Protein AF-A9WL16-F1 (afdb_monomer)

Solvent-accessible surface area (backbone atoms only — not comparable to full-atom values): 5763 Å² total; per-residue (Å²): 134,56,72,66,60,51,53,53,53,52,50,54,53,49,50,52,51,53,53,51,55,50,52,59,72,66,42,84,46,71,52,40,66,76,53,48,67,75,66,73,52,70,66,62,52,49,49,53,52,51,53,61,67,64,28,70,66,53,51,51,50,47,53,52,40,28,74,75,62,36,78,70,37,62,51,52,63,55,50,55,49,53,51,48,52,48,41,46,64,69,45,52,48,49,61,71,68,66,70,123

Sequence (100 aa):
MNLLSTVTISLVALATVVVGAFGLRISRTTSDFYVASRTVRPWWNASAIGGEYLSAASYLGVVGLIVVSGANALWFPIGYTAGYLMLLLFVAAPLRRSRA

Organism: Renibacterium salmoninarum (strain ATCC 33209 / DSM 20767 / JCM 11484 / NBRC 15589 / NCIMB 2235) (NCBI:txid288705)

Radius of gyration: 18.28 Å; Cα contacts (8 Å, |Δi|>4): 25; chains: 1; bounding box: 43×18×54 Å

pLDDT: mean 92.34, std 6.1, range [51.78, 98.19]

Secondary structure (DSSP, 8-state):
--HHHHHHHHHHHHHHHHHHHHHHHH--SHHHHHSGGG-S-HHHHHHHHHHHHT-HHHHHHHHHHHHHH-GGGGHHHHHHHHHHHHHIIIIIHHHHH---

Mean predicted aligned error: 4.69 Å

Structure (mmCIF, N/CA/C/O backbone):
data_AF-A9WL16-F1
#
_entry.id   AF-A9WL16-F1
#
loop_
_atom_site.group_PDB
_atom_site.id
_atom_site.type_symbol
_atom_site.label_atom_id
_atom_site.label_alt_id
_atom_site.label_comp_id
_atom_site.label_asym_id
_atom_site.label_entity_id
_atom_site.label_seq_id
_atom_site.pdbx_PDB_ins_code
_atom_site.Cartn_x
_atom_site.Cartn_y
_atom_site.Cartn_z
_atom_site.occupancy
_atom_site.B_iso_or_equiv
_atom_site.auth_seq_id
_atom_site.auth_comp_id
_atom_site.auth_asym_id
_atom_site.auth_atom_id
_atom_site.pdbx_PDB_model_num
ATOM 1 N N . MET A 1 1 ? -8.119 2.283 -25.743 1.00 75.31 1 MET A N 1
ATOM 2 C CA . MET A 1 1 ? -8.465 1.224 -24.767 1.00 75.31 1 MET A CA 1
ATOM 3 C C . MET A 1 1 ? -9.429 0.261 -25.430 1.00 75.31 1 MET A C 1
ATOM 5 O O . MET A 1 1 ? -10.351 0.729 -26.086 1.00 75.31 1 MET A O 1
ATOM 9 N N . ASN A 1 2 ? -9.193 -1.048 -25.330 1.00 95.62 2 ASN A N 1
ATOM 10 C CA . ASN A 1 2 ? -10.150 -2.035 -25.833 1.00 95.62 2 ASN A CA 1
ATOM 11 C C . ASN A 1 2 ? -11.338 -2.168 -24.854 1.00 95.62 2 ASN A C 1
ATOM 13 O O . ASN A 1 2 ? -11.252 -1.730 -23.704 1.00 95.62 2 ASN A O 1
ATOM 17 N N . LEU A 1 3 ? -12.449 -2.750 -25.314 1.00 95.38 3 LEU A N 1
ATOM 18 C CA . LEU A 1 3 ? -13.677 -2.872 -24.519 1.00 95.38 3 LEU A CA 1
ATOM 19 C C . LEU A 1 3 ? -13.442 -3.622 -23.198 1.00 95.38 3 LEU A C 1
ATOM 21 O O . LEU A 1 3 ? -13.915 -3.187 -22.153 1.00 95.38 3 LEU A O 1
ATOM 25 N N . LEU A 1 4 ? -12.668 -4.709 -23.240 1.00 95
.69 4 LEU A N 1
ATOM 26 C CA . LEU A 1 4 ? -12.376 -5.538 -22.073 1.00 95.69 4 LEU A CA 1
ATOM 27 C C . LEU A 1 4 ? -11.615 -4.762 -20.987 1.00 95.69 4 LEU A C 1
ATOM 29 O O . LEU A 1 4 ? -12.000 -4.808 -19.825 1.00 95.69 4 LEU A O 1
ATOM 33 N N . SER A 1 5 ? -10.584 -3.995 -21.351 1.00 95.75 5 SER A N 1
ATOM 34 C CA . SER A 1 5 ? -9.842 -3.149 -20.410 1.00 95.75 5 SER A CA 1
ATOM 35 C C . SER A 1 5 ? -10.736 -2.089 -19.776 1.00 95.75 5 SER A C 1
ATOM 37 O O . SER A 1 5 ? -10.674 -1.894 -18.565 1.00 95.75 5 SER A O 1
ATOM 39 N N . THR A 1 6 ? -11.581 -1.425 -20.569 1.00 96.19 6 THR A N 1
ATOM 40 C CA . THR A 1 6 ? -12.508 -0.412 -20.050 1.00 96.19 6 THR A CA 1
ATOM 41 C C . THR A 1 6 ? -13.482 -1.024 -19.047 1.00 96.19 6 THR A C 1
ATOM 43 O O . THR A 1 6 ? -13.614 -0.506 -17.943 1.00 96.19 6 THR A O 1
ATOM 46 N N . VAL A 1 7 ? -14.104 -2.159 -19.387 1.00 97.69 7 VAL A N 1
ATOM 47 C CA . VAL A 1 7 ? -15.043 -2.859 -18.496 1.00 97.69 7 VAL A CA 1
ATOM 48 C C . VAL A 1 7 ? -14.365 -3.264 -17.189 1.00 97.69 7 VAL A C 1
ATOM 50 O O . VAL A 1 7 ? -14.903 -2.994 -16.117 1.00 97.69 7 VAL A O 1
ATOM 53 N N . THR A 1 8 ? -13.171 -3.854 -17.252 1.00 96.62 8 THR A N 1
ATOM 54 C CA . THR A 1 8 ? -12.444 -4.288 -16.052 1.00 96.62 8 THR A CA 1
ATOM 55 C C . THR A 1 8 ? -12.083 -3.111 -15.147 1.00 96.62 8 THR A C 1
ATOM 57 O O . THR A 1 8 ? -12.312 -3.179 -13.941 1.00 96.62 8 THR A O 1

--

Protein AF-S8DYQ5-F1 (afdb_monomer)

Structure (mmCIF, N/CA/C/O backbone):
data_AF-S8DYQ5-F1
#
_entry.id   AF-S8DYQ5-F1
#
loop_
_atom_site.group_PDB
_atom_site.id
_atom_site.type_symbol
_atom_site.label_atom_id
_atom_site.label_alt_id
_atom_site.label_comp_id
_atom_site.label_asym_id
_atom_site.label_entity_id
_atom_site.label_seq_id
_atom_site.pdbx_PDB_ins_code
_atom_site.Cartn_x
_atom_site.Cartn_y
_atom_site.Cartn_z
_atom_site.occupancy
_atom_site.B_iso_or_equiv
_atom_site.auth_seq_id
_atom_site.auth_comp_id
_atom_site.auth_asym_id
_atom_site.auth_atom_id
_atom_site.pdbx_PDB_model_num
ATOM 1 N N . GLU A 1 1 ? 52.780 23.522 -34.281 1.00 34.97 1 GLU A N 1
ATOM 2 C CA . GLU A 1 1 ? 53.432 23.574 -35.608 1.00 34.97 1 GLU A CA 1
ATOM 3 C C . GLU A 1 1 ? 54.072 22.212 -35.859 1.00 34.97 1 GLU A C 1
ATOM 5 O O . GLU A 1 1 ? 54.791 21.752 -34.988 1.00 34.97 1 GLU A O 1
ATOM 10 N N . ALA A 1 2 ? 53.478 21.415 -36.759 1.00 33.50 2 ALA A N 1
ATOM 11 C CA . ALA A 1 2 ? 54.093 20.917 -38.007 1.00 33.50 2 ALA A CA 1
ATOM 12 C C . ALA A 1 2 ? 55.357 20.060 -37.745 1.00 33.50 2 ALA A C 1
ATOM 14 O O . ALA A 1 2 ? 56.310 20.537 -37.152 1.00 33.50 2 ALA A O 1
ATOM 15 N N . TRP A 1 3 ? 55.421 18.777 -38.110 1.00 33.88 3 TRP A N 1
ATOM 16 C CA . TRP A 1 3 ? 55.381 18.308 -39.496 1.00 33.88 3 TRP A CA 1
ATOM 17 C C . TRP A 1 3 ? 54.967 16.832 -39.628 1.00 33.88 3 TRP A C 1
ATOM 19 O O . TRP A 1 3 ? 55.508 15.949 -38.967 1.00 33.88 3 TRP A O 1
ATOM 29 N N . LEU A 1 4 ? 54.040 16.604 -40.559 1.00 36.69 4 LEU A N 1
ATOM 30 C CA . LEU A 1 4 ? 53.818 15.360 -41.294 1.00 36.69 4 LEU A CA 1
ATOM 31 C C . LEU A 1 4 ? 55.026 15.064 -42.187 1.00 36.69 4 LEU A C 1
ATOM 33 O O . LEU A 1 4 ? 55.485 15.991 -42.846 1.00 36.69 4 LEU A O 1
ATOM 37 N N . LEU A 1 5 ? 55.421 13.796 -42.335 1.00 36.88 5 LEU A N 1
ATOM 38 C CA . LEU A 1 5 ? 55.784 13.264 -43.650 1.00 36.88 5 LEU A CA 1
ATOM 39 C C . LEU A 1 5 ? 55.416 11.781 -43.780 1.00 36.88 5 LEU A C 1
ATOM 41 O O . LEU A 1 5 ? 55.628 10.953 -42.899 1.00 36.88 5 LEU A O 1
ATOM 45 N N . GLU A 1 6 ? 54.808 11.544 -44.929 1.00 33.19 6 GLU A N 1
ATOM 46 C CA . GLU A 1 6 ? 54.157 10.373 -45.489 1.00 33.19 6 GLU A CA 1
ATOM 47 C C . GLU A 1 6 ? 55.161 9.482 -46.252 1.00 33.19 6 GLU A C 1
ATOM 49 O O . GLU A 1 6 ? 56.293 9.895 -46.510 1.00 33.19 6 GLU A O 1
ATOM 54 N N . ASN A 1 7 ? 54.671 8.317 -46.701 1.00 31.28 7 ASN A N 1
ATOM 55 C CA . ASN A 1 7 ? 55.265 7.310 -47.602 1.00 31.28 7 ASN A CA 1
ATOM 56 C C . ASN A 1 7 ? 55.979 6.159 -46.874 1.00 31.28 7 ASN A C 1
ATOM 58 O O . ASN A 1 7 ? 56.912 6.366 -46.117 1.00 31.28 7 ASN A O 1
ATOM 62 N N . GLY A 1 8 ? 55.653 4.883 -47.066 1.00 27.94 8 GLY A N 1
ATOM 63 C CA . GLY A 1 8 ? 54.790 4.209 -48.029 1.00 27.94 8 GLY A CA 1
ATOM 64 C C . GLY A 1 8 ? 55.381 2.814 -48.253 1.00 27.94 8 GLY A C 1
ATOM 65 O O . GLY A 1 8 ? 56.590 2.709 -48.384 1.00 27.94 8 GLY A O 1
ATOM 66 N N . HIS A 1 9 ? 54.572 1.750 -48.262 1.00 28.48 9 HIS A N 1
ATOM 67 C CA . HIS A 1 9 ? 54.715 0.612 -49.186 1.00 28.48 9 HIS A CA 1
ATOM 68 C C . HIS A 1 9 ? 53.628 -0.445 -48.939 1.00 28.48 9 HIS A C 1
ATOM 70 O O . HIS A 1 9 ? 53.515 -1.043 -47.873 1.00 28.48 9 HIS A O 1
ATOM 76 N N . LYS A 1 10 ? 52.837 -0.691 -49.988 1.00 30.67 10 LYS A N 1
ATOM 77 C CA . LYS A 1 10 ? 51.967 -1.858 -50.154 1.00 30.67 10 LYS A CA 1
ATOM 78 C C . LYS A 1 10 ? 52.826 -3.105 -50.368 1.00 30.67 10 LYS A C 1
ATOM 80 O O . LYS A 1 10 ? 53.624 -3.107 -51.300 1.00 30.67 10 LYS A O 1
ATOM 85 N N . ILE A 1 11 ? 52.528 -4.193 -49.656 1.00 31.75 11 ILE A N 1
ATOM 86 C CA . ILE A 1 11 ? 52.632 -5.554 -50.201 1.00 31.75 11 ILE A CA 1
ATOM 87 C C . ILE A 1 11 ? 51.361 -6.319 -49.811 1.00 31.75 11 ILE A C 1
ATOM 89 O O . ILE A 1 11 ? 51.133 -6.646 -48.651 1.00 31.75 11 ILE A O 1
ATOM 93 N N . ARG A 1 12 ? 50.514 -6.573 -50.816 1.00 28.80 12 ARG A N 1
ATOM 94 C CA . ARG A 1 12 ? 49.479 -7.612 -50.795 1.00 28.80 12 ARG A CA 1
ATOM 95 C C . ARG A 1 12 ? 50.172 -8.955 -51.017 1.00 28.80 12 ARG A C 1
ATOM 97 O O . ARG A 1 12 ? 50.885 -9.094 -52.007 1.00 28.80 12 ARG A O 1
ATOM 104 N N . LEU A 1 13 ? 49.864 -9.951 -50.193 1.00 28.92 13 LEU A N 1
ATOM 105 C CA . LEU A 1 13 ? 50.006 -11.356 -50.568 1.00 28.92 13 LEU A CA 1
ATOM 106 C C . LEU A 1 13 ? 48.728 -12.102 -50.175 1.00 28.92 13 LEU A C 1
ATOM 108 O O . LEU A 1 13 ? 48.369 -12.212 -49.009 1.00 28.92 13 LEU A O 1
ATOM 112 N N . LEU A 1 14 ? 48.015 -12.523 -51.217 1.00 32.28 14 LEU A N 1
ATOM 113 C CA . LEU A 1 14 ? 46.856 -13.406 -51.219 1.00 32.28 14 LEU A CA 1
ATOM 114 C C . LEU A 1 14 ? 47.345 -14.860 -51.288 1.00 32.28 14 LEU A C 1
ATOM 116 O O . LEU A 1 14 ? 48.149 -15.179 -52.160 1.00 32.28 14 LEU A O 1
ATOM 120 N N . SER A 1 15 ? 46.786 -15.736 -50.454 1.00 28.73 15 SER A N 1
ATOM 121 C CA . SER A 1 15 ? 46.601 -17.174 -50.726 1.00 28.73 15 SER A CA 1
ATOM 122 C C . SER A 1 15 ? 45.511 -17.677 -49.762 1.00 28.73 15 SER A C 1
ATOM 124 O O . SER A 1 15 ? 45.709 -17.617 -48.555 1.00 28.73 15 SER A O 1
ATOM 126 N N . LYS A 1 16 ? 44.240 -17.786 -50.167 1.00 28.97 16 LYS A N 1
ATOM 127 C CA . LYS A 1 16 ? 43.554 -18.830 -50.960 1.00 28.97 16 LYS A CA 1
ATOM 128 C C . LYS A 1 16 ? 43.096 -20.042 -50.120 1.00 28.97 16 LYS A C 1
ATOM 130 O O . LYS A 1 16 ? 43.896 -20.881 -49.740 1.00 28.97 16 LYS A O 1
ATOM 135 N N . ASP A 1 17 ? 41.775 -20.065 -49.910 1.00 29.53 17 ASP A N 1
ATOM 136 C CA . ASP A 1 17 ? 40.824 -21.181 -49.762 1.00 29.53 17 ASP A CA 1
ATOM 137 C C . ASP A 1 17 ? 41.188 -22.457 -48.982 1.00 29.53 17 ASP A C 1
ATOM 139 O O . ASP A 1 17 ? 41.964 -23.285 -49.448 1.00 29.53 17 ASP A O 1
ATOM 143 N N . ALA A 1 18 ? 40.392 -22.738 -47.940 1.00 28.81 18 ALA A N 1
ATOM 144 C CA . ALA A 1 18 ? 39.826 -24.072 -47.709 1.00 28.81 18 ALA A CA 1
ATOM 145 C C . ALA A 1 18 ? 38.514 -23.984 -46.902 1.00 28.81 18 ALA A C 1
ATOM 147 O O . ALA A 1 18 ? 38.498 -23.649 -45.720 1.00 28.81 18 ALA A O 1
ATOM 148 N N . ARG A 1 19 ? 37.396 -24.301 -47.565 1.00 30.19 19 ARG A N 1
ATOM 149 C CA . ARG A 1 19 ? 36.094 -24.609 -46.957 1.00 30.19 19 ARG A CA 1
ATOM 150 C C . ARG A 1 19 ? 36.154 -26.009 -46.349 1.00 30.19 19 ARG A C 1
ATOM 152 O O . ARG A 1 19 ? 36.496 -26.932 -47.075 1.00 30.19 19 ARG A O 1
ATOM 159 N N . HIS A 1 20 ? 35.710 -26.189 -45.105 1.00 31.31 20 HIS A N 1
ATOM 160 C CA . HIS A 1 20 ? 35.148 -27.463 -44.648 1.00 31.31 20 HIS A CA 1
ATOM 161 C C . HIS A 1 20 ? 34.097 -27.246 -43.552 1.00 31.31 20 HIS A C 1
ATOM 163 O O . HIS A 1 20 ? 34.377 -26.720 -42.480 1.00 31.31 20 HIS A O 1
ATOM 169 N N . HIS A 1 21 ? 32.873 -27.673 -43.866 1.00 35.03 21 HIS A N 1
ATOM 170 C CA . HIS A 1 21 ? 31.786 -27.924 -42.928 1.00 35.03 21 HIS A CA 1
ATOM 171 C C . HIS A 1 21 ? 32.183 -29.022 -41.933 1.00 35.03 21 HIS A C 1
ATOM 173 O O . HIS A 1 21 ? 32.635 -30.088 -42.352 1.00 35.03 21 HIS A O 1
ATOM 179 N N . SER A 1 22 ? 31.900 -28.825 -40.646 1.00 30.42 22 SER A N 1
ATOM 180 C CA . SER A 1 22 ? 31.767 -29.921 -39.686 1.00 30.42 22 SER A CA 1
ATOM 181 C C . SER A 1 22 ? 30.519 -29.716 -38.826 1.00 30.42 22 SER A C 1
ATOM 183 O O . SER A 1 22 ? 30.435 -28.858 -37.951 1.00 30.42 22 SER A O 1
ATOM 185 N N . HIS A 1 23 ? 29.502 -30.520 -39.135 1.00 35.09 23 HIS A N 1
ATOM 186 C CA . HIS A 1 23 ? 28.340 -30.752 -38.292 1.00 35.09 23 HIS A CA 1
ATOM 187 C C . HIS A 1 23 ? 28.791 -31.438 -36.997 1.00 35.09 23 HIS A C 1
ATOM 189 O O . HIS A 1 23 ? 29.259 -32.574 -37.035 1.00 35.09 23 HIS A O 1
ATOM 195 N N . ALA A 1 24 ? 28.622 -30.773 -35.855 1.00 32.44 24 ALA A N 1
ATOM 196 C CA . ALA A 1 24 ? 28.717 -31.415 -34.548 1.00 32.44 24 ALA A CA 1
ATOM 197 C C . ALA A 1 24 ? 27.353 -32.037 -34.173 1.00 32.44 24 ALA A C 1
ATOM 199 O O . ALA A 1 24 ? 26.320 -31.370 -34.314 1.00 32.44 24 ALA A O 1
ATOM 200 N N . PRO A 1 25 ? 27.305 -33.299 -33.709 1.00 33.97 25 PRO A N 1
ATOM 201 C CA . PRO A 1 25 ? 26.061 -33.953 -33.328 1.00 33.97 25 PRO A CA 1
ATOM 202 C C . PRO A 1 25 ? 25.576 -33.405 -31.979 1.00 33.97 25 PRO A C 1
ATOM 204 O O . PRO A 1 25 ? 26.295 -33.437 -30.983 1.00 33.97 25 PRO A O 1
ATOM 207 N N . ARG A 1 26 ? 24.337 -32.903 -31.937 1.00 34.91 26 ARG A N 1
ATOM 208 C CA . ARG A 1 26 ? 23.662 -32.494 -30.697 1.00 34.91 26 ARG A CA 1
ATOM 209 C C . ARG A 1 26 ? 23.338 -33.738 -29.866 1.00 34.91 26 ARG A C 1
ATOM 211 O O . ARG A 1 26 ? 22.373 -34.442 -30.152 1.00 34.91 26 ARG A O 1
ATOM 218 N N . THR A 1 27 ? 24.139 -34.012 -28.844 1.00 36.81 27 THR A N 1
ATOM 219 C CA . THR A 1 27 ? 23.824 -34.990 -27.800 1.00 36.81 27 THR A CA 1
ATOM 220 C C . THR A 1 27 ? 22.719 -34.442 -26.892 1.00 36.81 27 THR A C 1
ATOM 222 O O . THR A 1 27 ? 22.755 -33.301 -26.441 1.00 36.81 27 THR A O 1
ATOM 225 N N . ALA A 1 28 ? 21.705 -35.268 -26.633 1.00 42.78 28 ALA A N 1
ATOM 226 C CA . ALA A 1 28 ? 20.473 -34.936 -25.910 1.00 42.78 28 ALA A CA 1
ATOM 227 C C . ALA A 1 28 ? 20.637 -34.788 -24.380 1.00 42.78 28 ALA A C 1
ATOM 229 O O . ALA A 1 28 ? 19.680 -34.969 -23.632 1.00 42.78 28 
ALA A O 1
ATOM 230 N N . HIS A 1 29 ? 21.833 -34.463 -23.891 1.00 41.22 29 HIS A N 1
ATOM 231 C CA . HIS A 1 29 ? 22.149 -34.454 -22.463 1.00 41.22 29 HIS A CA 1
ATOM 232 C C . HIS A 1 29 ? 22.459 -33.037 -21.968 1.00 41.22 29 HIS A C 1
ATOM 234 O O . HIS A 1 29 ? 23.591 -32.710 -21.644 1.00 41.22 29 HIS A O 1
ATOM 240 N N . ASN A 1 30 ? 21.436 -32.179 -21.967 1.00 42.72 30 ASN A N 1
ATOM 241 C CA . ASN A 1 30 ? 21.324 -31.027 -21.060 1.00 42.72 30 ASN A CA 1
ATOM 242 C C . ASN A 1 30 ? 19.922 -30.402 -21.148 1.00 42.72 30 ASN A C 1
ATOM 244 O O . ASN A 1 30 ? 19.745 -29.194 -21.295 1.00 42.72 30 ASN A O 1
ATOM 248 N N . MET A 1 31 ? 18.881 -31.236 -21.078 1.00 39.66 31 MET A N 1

[EXERCISE DESCRIPTION]
Extract from the listing above the lines between the line containing "ATOM 232 C C" and the line containing "ATOM 248 N N", keeping both of those lines. Output nothing else.

[EXPECTED ANSWER]
ATOM 232 C C . HIS A 1 29 ? 22.459 -33.037 -21.968 1.00 41.22 29 HIS A C 1
ATOM 234 O O . HIS A 1 29 ? 23.591 -32.710 -21.644 1.00 41.22 29 HIS A O 1
ATOM 240 N N . ASN A 1 30 ? 21.436 -32.179 -21.967 1.00 42.72 30 ASN A N 1
ATOM 241 C CA . ASN A 1 30 ? 21.324 -31.027 -21.060 1.00 42.72 30 ASN A CA 1
ATOM 242 C C . ASN A 1 30 ? 19.922 -30.402 -21.148 1.00 42.72 30 ASN A C 1
ATOM 244 O O . ASN A 1 30 ? 19.745 -29.194 -21.295 1.00 42.72 30 ASN A O 1
ATOM 248 N N . MET A 1 31 ? 18.881 -31.236 -21.078 1.00 39.66 31 MET A N 1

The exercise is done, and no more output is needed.